Fished the main lake body banks around cypress trees in the afore-mentioned depths. Sandy creek and Campers Cove were the 2 main areas, but, don't count out the cypress trees located in the middle of the lake known to locals as the "Twin Lakes" area. Great day fishing, on the water at 12, off by 3.
Hope this helps someone, if not, just laugh at the little 'tard in the pic. He's too much like his dad


----------



## spurgersalty (Jun 29, 2010)

The end result, that little cajun is quick I knew there was another reason for marrying her


----------



## wigglyworm (Jan 13, 2012)

nice Dam B report, dont see too many on here. The cypress trees you are talking about...is it the ones by Magnolia Ridge ramp ? I fish there a lot, then hit the Angelina side and ....Moon Lake.


----------



## spurgersalty (Jun 29, 2010)

wigglyworm said:


> nice Dam B report, dont see too many on here. The cypress trees you are talking about...is it the ones by Magnolia Ridge ramp ? I fish there a lot, then hit the Angelina side and ....Moon Lake.
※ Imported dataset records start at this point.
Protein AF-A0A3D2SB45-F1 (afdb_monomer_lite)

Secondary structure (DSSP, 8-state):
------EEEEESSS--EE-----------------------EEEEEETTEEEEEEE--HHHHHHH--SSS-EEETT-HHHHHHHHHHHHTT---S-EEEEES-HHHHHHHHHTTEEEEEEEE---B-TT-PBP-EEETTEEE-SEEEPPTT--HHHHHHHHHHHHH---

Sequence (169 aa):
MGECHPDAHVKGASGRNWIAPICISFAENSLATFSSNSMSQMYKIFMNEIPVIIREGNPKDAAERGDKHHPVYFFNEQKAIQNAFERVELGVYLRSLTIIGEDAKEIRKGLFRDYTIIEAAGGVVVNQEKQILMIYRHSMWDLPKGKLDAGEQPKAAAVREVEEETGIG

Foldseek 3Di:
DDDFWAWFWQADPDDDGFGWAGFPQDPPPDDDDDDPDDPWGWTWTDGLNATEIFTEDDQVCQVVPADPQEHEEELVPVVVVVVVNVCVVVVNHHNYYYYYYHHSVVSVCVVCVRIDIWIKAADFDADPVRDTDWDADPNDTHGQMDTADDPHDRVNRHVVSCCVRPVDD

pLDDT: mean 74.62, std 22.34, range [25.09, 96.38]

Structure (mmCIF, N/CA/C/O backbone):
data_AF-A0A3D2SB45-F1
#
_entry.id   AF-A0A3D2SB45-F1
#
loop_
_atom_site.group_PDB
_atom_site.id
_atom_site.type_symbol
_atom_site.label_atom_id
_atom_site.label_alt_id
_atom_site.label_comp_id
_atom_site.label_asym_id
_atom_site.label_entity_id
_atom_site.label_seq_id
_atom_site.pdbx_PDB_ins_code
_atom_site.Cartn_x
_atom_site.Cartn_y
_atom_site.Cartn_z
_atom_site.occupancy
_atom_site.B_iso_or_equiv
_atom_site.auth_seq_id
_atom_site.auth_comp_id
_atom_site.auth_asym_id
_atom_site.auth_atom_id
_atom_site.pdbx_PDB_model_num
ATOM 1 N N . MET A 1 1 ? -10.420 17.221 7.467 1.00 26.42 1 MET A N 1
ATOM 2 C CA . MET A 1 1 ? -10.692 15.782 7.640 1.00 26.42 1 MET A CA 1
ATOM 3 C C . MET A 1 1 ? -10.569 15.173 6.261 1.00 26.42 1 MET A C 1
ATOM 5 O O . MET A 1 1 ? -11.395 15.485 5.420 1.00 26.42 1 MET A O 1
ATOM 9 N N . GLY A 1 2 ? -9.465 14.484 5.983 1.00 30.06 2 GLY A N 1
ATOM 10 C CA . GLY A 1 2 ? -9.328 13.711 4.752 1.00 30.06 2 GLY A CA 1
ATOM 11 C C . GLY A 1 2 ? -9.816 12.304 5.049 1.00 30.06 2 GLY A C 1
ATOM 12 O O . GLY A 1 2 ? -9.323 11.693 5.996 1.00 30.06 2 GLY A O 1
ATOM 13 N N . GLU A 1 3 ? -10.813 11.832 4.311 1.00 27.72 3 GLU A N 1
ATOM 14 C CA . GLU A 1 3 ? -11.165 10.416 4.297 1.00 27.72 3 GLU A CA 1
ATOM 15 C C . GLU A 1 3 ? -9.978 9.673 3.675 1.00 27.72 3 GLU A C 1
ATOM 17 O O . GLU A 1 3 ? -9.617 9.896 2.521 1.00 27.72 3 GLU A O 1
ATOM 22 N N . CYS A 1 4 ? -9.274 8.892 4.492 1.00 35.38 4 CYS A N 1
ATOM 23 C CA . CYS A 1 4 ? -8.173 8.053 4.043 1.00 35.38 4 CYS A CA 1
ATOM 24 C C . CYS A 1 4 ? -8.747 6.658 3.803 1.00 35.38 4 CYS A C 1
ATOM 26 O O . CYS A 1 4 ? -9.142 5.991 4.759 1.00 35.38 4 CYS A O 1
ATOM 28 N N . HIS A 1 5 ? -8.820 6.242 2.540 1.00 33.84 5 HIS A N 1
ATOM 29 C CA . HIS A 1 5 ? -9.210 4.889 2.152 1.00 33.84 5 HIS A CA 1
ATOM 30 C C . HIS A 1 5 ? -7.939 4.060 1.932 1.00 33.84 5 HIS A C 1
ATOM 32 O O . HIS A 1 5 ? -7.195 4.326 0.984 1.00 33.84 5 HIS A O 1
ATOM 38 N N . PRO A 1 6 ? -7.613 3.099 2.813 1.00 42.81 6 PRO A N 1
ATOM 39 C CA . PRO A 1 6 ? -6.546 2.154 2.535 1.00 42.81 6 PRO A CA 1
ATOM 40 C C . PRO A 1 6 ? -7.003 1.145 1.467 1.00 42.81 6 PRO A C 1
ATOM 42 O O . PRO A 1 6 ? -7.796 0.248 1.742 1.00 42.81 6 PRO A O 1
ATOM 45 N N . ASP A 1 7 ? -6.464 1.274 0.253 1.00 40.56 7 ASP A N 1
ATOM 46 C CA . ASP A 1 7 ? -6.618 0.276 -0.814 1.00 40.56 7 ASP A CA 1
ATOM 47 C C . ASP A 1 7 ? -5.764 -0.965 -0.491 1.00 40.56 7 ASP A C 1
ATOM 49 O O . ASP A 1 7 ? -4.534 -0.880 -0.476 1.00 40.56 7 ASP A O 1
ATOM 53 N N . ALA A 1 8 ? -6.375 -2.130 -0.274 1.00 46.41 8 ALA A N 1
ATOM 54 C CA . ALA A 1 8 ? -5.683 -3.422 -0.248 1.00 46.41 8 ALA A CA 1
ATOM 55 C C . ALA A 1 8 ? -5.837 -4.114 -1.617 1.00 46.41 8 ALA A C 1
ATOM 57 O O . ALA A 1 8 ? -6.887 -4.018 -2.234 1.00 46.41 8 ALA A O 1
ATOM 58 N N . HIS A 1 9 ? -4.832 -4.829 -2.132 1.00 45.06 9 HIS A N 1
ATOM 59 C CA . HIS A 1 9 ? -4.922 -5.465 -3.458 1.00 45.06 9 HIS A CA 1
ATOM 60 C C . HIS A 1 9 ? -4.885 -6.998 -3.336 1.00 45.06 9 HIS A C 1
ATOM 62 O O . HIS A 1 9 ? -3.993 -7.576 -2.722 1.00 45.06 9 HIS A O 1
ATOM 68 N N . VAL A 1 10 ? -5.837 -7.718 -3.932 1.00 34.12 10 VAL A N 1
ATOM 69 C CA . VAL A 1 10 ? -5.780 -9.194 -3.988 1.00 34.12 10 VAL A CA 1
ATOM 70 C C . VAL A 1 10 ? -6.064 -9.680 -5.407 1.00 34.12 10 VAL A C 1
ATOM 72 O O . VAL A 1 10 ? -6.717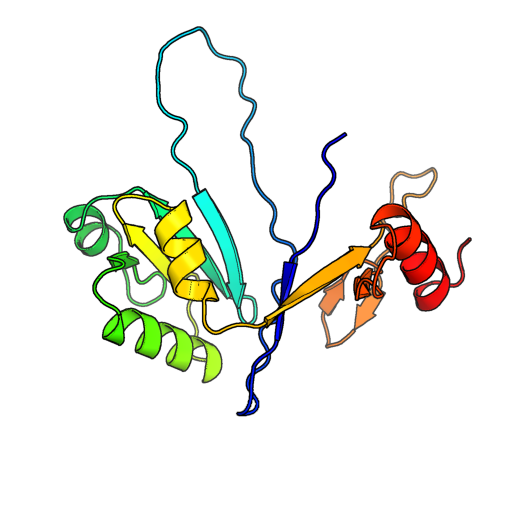 -9.029 -6.214 1.00 34.12 10 VAL A O 1
ATOM 75 N N . LYS A 1 11 ? -5.470 -10.819 -5.742 1.00 46.41 11 LYS A N 1
ATOM 76 C CA . LYS A 1 11 ? -5.291 -11.340 -7.092 1.00 46.41 11 LYS A CA 1
ATOM 77 C C . LYS A 1 11 ? -6.529 -11.989 -7.708 1.00 46.41 11 LYS A C 1
ATOM 79 O O . LYS A 1 11 ? -7.164 -12.841 -7.092 1.00 46.41 11 LYS A O 1
ATOM 84 N N . GLY A 1 12 ? -6.740 -11.725 -8.998 1.00 32.78 12 GLY A N 1
ATOM 85 C CA . GLY A 1 12 ? -7.482 -12.614 -9.891 1.00 32.78 12 GLY A CA 1
ATOM 86 C C . GLY A 1 12 ? -6.644 -13.845 -10.274 1.00 32.78 12 GLY A C 1
ATOM 87 O O . GLY A 1 12 ? -5.551 -13.717 -10.818 1.00 32.78 12 GLY A O 1
ATOM 88 N N . ALA A 1 13 ? -7.133 -15.043 -9.935 1.00 30.58 13 ALA A N 1
ATOM 89 C CA . ALA A 1 13 ? -6.722 -16.358 -10.452 1.00 30.58 13 ALA A CA 1
ATOM 90 C C . ALA A 1 13 ? -5.205 -16.608 -10.683 1.00 30.58 13 ALA A C 1
ATOM 92 O O . ALA A 1 13 ? -4.766 -16.742 -11.820 1.00 30.58 13 ALA A O 1
ATOM 93 N N . SER A 1 14 ? -4.392 -16.710 -9.614 1.00 33.34 14 SER A N 1
ATOM 94 C CA . SER A 1 14 ? -3.180 -17.586 -9.560 1.00 33.34 14 SER A CA 1
ATOM 95 C C . SER A 1 14 ? -2.375 -17.531 -8.229 1.00 33.34 14 SER A C 1
ATOM 97 O O . SER A 1 14 ? -1.162 -17.717 -8.238 1.00 33.34 14 SER A O 1
ATOM 99 N N . GLY A 1 15 ? -2.970 -17.201 -7.074 1.00 30.17 15 GLY A N 1
ATOM 100 C CA . GLY A 1 15 ? -2.312 -17.318 -5.747 1.00 30.17 15 GLY A CA 1
ATOM 101 C C . GLY A 1 15 ? -1.105 -16.409 -5.395 1.00 30.17 15 GLY A C 1
ATOM 102 O O . GLY A 1 15 ? -0.090 -16.916 -4.945 1.00 30.17 15 GLY A O 1
ATOM 103 N N . ARG A 1 16 ? -1.181 -15.080 -5.557 1.00 43.22 16 ARG A N 1
ATOM 104 C CA . ARG A 1 16 ? -0.219 -14.076 -5.029 1.00 43.22 16 ARG A CA 1
ATOM 105 C C . ARG A 1 16 ? -1.035 -13.026 -4.263 1.00 43.22 16 ARG A C 1
ATOM 107 O O . ARG A 1 16 ? -2.036 -12.564 -4.800 1.00 43.22 16 ARG A O 1
ATOM 114 N N . ASN A 1 17 ? -0.660 -12.676 -3.036 1.00 36.41 17 ASN A N 1
ATOM 115 C CA . ASN A 1 17 ? -1.416 -11.745 -2.185 1.00 36.41 17 ASN A CA 1
ATOM 116 C C . ASN A 1 17 ? -0.632 -10.439 -2.016 1.00 36.41 17 ASN A C 1
ATOM 118 O O . ASN A 1 17 ? 0.528 -10.485 -1.626 1.00 36.41 17 ASN A O 1
ATOM 122 N N . TRP A 1 18 ? -1.264 -9.294 -2.294 1.00 44.88 18 TRP A N 1
ATOM 123 C CA . TRP A 1 18 ? -0.637 -7.970 -2.257 1.00 44.88 18 TRP A CA 1
ATOM 124 C C . TRP A 1 18 ? -1.254 -7.124 -1.14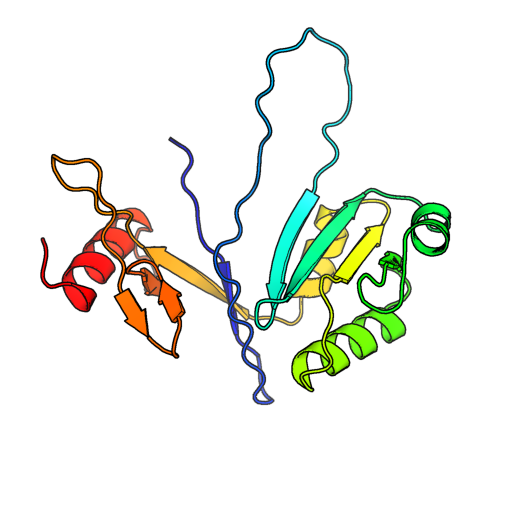4 1.00 44.88 18 TRP A C 1
ATOM 126 O O . TRP A 1 18 ? -2.135 -6.295 -1.354 1.00 44.88 18 TRP A O 1
ATOM 136 N N . ILE A 1 19 ? -0.792 -7.320 0.087 1.00 41.81 19 ILE A N 1
ATOM 137 C CA . ILE A 1 19 ? -1.206 -6.430 1.170 1.00 41.81 19 ILE A CA 1
ATOM 138 C C . ILE A 1 19 ? -0.447 -5.120 0.971 1.00 41.81 19 ILE A C 1
ATOM 140 O O . ILE A 1 19 ? 0.764 -5.080 1.159 1.00 41.81 19 ILE A O 1
ATOM 144 N N . ALA A 1 20 ? -1.155 -4.065 0.574 1.00 39.06 20 ALA A N 1
ATOM 145 C CA . ALA A 1 20 ? -0.658 -2.708 0.704 1.00 39.06 20 ALA A CA 1
ATOM 146 C C . ALA A 1 20 ? -0.985 -2.246 2.134 1.00 39.06 20 ALA A C 1
ATOM 148 O O . ALA A 1 20 ? -2.147 -1.948 2.424 1.00 39.06 20 ALA A O 1
ATOM 149 N N . PRO A 1 21 ? -0.020 -2.219 3.071 1.00 35.72 21 PRO A N 1
ATOM 150 C CA . PRO A 1 21 ? -0.187 -1.447 4.286 1.00 35.72 21 PRO A CA 1
ATOM 151 C C . PRO A 1 21 ? -0.317 0.020 3.873 1.00 35.72 21 PRO A C 1
ATOM 153 O O . PRO A 1 21 ? 0.652 0.639 3.454 1.00 35.72 21 PRO A O 1
ATOM 156 N N . ILE A 1 22 ? -1.548 0.528 3.945 1.00 37.06 22 ILE A N 1
ATOM 157 C CA . ILE A 1 22 ? -1.912 1.947 3.997 1.00 37.06 22 ILE A CA 1
ATOM 158 C C . ILE A 1 22 ? -1.274 2.781 2.870 1.00 37.06 22 ILE A C 1
ATOM 160 O O . ILE A 1 22 ? -0.132 3.233 2.954 1.00 37.06 22 ILE A O 1
ATOM 164 N N . CYS A 1 23 ? -2.055 3.088 1.834 1.00 31.94 23 CYS A N 1
ATOM 165 C CA . CYS A 1 23 ? -1.693 4.135 0.883 1.00 31.94 23 CYS A CA 1
ATOM 166 C C . CYS A 1 23 ? -1.743 5.501 1.599 1.00 31.94 23 CYS A C 1
ATOM 168 O O . CYS A 1 23 ? -2.767 6.176 1.602 1.00 31.94 23 CYS A O 1
ATOM 170 N N . ILE A 1 24 ? -0.647 5.914 2.247 1.00 31.31 24 ILE A N 1
ATOM 171 C CA . ILE A 1 24 ? -0.517 7.276 2.777 1.00 31.31 24 ILE A CA 1
ATOM 172 C C . ILE A 1 24 ? -0.246 8.192 1.582 1.00 31.31 24 ILE A C 1
ATOM 174 O O . ILE A 1 24 ? 0.893 8.333 1.135 1.00 31.31 24 ILE A O 1
ATOM 178 N N . SER A 1 25 ? -1.291 8.821 1.044 1.00 29.47 25 SER A N 1
ATOM 179 C CA . SER A 1 25 ? -1.109 9.968 0.160 1.00 29.47 25 SER A CA 1
ATOM 180 C C . SER A 1 25 ? -0.565 11.132 0.993 1.00 29.47 25 SER A C 1
ATOM 182 O O . SER A 1 25 ? -1.312 11.774 1.733 1.00 29.47 25 SER A O 1
ATOM 184 N N . PHE A 1 26 ? 0.734 11.411 0.899 1.00 25.09 26 PHE A N 1
ATOM 185 C CA . PHE A 1 26 ? 1.284 12.664 1.407 1.00 25.09 26 PHE A CA 1
ATOM 186 C C . PHE A 1 26 ? 0.887 13.785 0.441 1.00 25.09 26 PHE A C 1
ATOM 188 O O . PHE A 1 26 ? 1.494 13.956 -0.611 1.00 25.09 26 PHE A O 1
ATOM 195 N N . ALA A 1 27 ? -0.151 14.543 0.791 1.00 25.92 27 ALA A N 1
ATOM 196 C CA . ALA A 1 27 ? -0.310 15.899 0.285 1.00 25.92 27 ALA A CA 1
ATOM 197 C C . ALA A 1 27 ? 0.524 16.805 1.199 1.00 25.92 27 ALA A C 1
ATOM 199 O O . ALA A 1 27 ? 0.114 17.113 2.320 1.00 25.92 27 ALA A O 1
ATOM 200 N N . GLU A 1 28 ? 1.733 17.166 0.772 1.00 28.88 28 GLU A N 1
ATOM 201 C CA . GLU A 1 28 ? 2.549 18.148 1.485 1.00 28.88 28 GLU A CA 1
ATOM 202 C C . GLU A 1 28 ? 1.869 19.524 1.404 1.00 28.88 28 GLU A C 1
ATOM 204 O O . GLU A 1 28 ? 2.072 20.283 0.461 1.00 28.88 28 GLU A O 1
ATOM 209 N N . ASN A 1 29 ? 1.059 19.880 2.403 1.00 31.95 29 ASN A N 1
ATOM 210 C CA . ASN A 1 29 ? 0.672 21.273 2.610 1.00 31.95 29 ASN A CA 1
ATOM 211 C C . ASN A 1 29 ? 1.838 22.001 3.290 1.00 31.95 29 ASN A C 1
ATOM 213 O O . ASN A 1 29 ? 1.864 22.140 4.513 1.00 31.95 29 ASN A O 1
ATOM 217 N N . SER A 1 30 ? 2.802 22.478 2.499 1.00 30.39 30 SER A N 1
ATOM 218 C CA . SER A 1 30 ? 3.685 23.558 2.941 1.00 30.39 30 SER A CA 1
ATOM 219 C C . SER A 1 30 ? 3.151 24.889 2.410 1.00 30.39 30 SER A C 1
ATOM 221 O O . SER A 1 30 ? 2.892 25.064 1.220 1.00 30.39 30 SER A O 1
ATOM 223 N N . LEU A 1 31 ? 2.903 25.821 3.329 1.00 34.97 31 LEU A N 1
ATOM 224 C CA . LEU A 1 31 ? 2.552 27.203 3.025 1.00 34.97 31 LEU A CA 1
ATOM 225 C C . LEU A 1 31 ? 3.726 27.868 2.294 1.00 34.97 31 LEU A C 1
ATOM 227 O O . LEU A 1 31 ? 4.710 28.232 2.932 1.00 34.97 31 LEU A O 1
ATOM 231 N N . ALA A 1 32 ? 3.613 28.070 0.983 1.00 25.50 32 ALA A N 1
ATOM 232 C CA . ALA A 1 32 ? 4.451 29.011 0.247 1.00 25.50 32 ALA A CA 1
ATOM 233 C C . ALA A 1 32 ? 3.732 29.491 -1.024 1.00 25.50 32 ALA A C 1
ATOM 235 O O . ALA A 1 32 ? 3.442 28.712 -1.922 1.00 25.50 32 ALA A O 1
ATOM 236 N N . THR A 1 33 ? 3.413 30.787 -1.030 1.00 30.05 33 THR A N 1
ATOM 237 C CA . THR A 1 33 ? 3.284 31.711 -2.174 1.00 30.05 33 THR A CA 1
ATOM 238 C C . THR A 1 33 ? 3.017 31.135 -3.571 1.00 30.05 33 THR A C 1
ATOM 240 O O . THR A 1 33 ? 3.849 30.432 -4.136 1.00 30.05 33 THR A O 1
ATOM 243 N N . PHE A 1 34 ? 1.905 31.590 -4.165 1.00 41.34 34 PHE A N 1
ATOM 244 C CA . PHE A 1 34 ? 1.555 31.510 -5.588 1.00 41.34 34 PHE A CA 1
ATOM 245 C C . PHE A 1 34 ? 2.779 31.451 -6.524 1.00 41.34 34 PHE A C 1
ATOM 247 O O . PHE A 1 34 ? 3.449 32.450 -6.778 1.00 41.34 34 PHE A O 1
ATOM 254 N N . SER A 1 35 ? 3.013 30.269 -7.081 1.00 34.00 35 SER A N 1
ATOM 255 C CA . SER A 1 35 ? 3.649 30.050 -8.374 1.00 34.00 35 SER A CA 1
ATOM 256 C C . SER A 1 35 ? 2.986 28.808 -8.954 1.00 34.00 35 SER A C 1
ATOM 258 O O . SER A 1 35 ? 2.761 27.835 -8.233 1.00 34.00 35 SER A O 1
ATOM 260 N N . SER A 1 36 ? 2.608 28.849 -10.226 1.00 40.31 36 SER A N 1
ATOM 261 C CA . SER A 1 36 ? 2.022 27.726 -10.953 1.00 40.31 36 SER A CA 1
ATOM 262 C C . SER A 1 36 ? 3.060 26.612 -11.150 1.00 40.31 36 SER A C 1
ATOM 264 O O . SER A 1 36 ? 3.557 26.412 -12.254 1.00 40.31 36 SER A O 1
ATOM 266 N N . ASN A 1 37 ? 3.411 25.900 -10.084 1.00 40.91 37 ASN A N 1
ATOM 267 C CA . ASN A 1 37 ? 4.095 24.619 -10.163 1.00 40.91 37 ASN A CA 1
ATOM 268 C C . ASN A 1 37 ? 3.025 23.536 -10.079 1.00 40.91 37 ASN A C 1
ATOM 270 O O . ASN A 1 37 ? 2.338 23.409 -9.066 1.00 40.91 37 ASN A O 1
ATOM 274 N N . SER A 1 38 ? 2.873 22.769 -11.158 1.00 48.06 38 SER A N 1
ATOM 275 C CA . SER A 1 38 ? 2.175 21.487 -11.111 1.00 48.06 38 SER A CA 1
ATOM 276 C C . SER A 1 38 ? 2.759 20.688 -9.946 1.00 48.06 38 SER A C 1
ATOM 278 O O . SER A 1 38 ? 3.958 20.414 -9.940 1.00 48.06 38 SER A O 1
ATOM 280 N N . MET A 1 39 ? 1.954 20.389 -8.924 1.00 46.81 39 MET A N 1
ATOM 281 C CA . MET A 1 39 ? 2.391 19.523 -7.832 1.00 46.81 39 MET A CA 1
ATOM 282 C C . MET A 1 39 ? 2.691 18.153 -8.438 1.00 46.81 39 MET A C 1
ATOM 284 O O . MET A 1 39 ? 1.767 17.473 -8.886 1.00 46.81 39 MET A O 1
ATOM 288 N N . SER A 1 40 ? 3.968 17.775 -8.482 1.00 60.62 40 SER A N 1
ATOM 289 C CA . SER A 1 40 ? 4.382 16.457 -8.950 1.00 60.62 40 SER A CA 1
ATOM 290 C C . SER A 1 40 ? 3.729 15.400 -8.067 1.00 60.62 40 SER A C 1
ATOM 292 O O . SER A 1 40 ? 3.881 15.399 -6.843 1.00 60.62 40 SER A O 1
ATOM 294 N N . GLN A 1 41 ? 2.942 14.515 -8.674 1.00 69.38 41 GLN A N 1
ATOM 295 C CA . GLN A 1 41 ? 2.260 13.479 -7.911 1.00 69.38 41 GLN A CA 1
ATOM 296 C C . GLN A 1 41 ? 3.217 12.324 -7.610 1.00 69.38 41 GLN A C 1
ATOM 298 O O . GLN A 1 41 ? 3.927 11.826 -8.487 1.00 69.38 41 GLN A O 1
ATOM 303 N N . MET A 1 42 ? 3.229 11.889 -6.349 1.00 83.25 42 MET A N 1
ATOM 304 C CA . MET A 1 42 ? 4.018 10.754 -5.879 1.00 83.25 42 MET A CA 1
ATOM 305 C C . MET A 1 42 ? 3.120 9.787 -5.108 1.00 83.25 42 MET A C 1
ATOM 307 O O . MET A 1 42 ? 2.480 10.169 -4.129 1.00 83.25 42 MET A O 1
ATOM 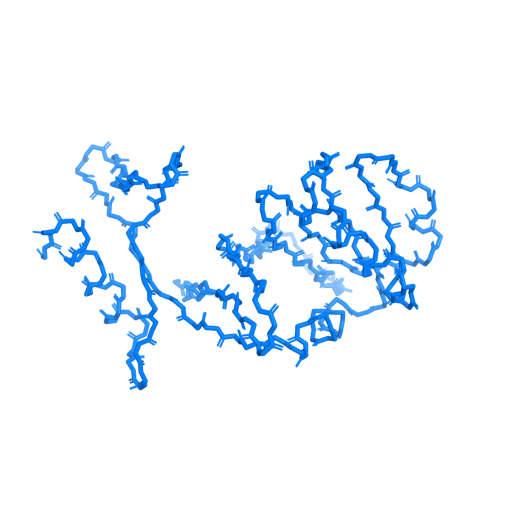311 N N . TYR A 1 43 ? 3.110 8.523 -5.525 1.00 86.56 43 TYR A N 1
ATOM 312 C CA . TYR A 1 43 ? 2.466 7.438 -4.792 1.00 86.56 43 TYR A CA 1
ATOM 313 C C . TYR A 1 43 ? 3.522 6.580 -4.108 1.00 86.56 43 TYR A C 1
ATOM 315 O O . TYR A 1 43 ? 4.547 6.241 -4.698 1.00 86.56 43 TYR A O 1
ATOM 323 N N . LYS A 1 44 ? 3.248 6.189 -2.867 1.00 87.56 44 LYS A N 1
ATOM 324 C CA . LYS A 1 44 ? 4.041 5.207 -2.139 1.00 87.56 44 LYS A CA 1
ATOM 325 C C . LYS A 1 44 ? 3.120 4.076 -1.721 1.00 87.56 44 LYS A C 1
ATOM 327 O O . LYS A 1 44 ? 2.202 4.280 -0.934 1.00 87.56 44 LYS A O 1
ATOM 332 N N . ILE A 1 45 ? 3.378 2.903 -2.272 1.00 85.81 45 ILE A N 1
ATOM 333 C CA . ILE A 1 45 ? 2.707 1.656 -1.915 1.00 85.81 45 ILE A CA 1
ATOM 334 C C . ILE A 1 45 ? 3.748 0.721 -1.305 1.00 85.81 45 ILE A C 1
ATOM 336 O O . ILE A 1 45 ? 4.950 0.970 -1.403 1.00 85.81 45 ILE A O 1
ATOM 340 N N . PHE A 1 46 ? 3.305 -0.364 -0.694 1.00 83.44 46 PHE A N 1
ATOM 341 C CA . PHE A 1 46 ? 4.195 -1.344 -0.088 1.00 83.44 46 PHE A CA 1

No sir, I'm fishing the trees just north and south of the Campers cove ramp on the south side. The fish should be at magnolia as well.
Haven't hit the river yet, so, can't say for certain on moon lake. I do usually hit moon lake as well as the lake across from it some call ditch lake. Ditch lake is my favorite as I've caught several in the 2.5lb range from it. I generally fish the back end on the left.
All in all, the lake is ON right now!


----------



## wigglyworm (Jan 13, 2012)

good to hear, we are spending a couple days there week after next during spring break. jugging and hopefully some crappie.


----------



## fishingtwo (Feb 23, 2009)

nice catch


----------



## spurgersalty (Jun 29, 2010)

Finally got a pic, wildcat...aka Mardi Gras








The black and chartreuse worked better in the "muddier" water.
The "Mardi Gras" has been a stick-of-dynamite like lure though in clearer water for the past 3 years.


----------



## shadslinger (Aug 21, 2005)

That jig body is bad to the bone, I have been using them a lot this year. I think you are correct about it not being as good in muddy water as the chartblack combo.


----------



## Danny O (Apr 14, 2010)

Awesome job!


----------



## james79 (Nov 30, 2010)

Wtg


----------



## FISHROADIE (Apr 2, 2010)

Very nice mess of crappie.


----------



## FishinCowboy (Sep 8, 2010)

Good mess of fish!!!


----------



## chucktx (Sep 12, 2011)

great catch!!!!!! great report!!!!! thanks!!


----------



## Meadowlark (Jul 19, 2008)

Good report. Every time I go by that area can't help but think about how fishy it looks.


----------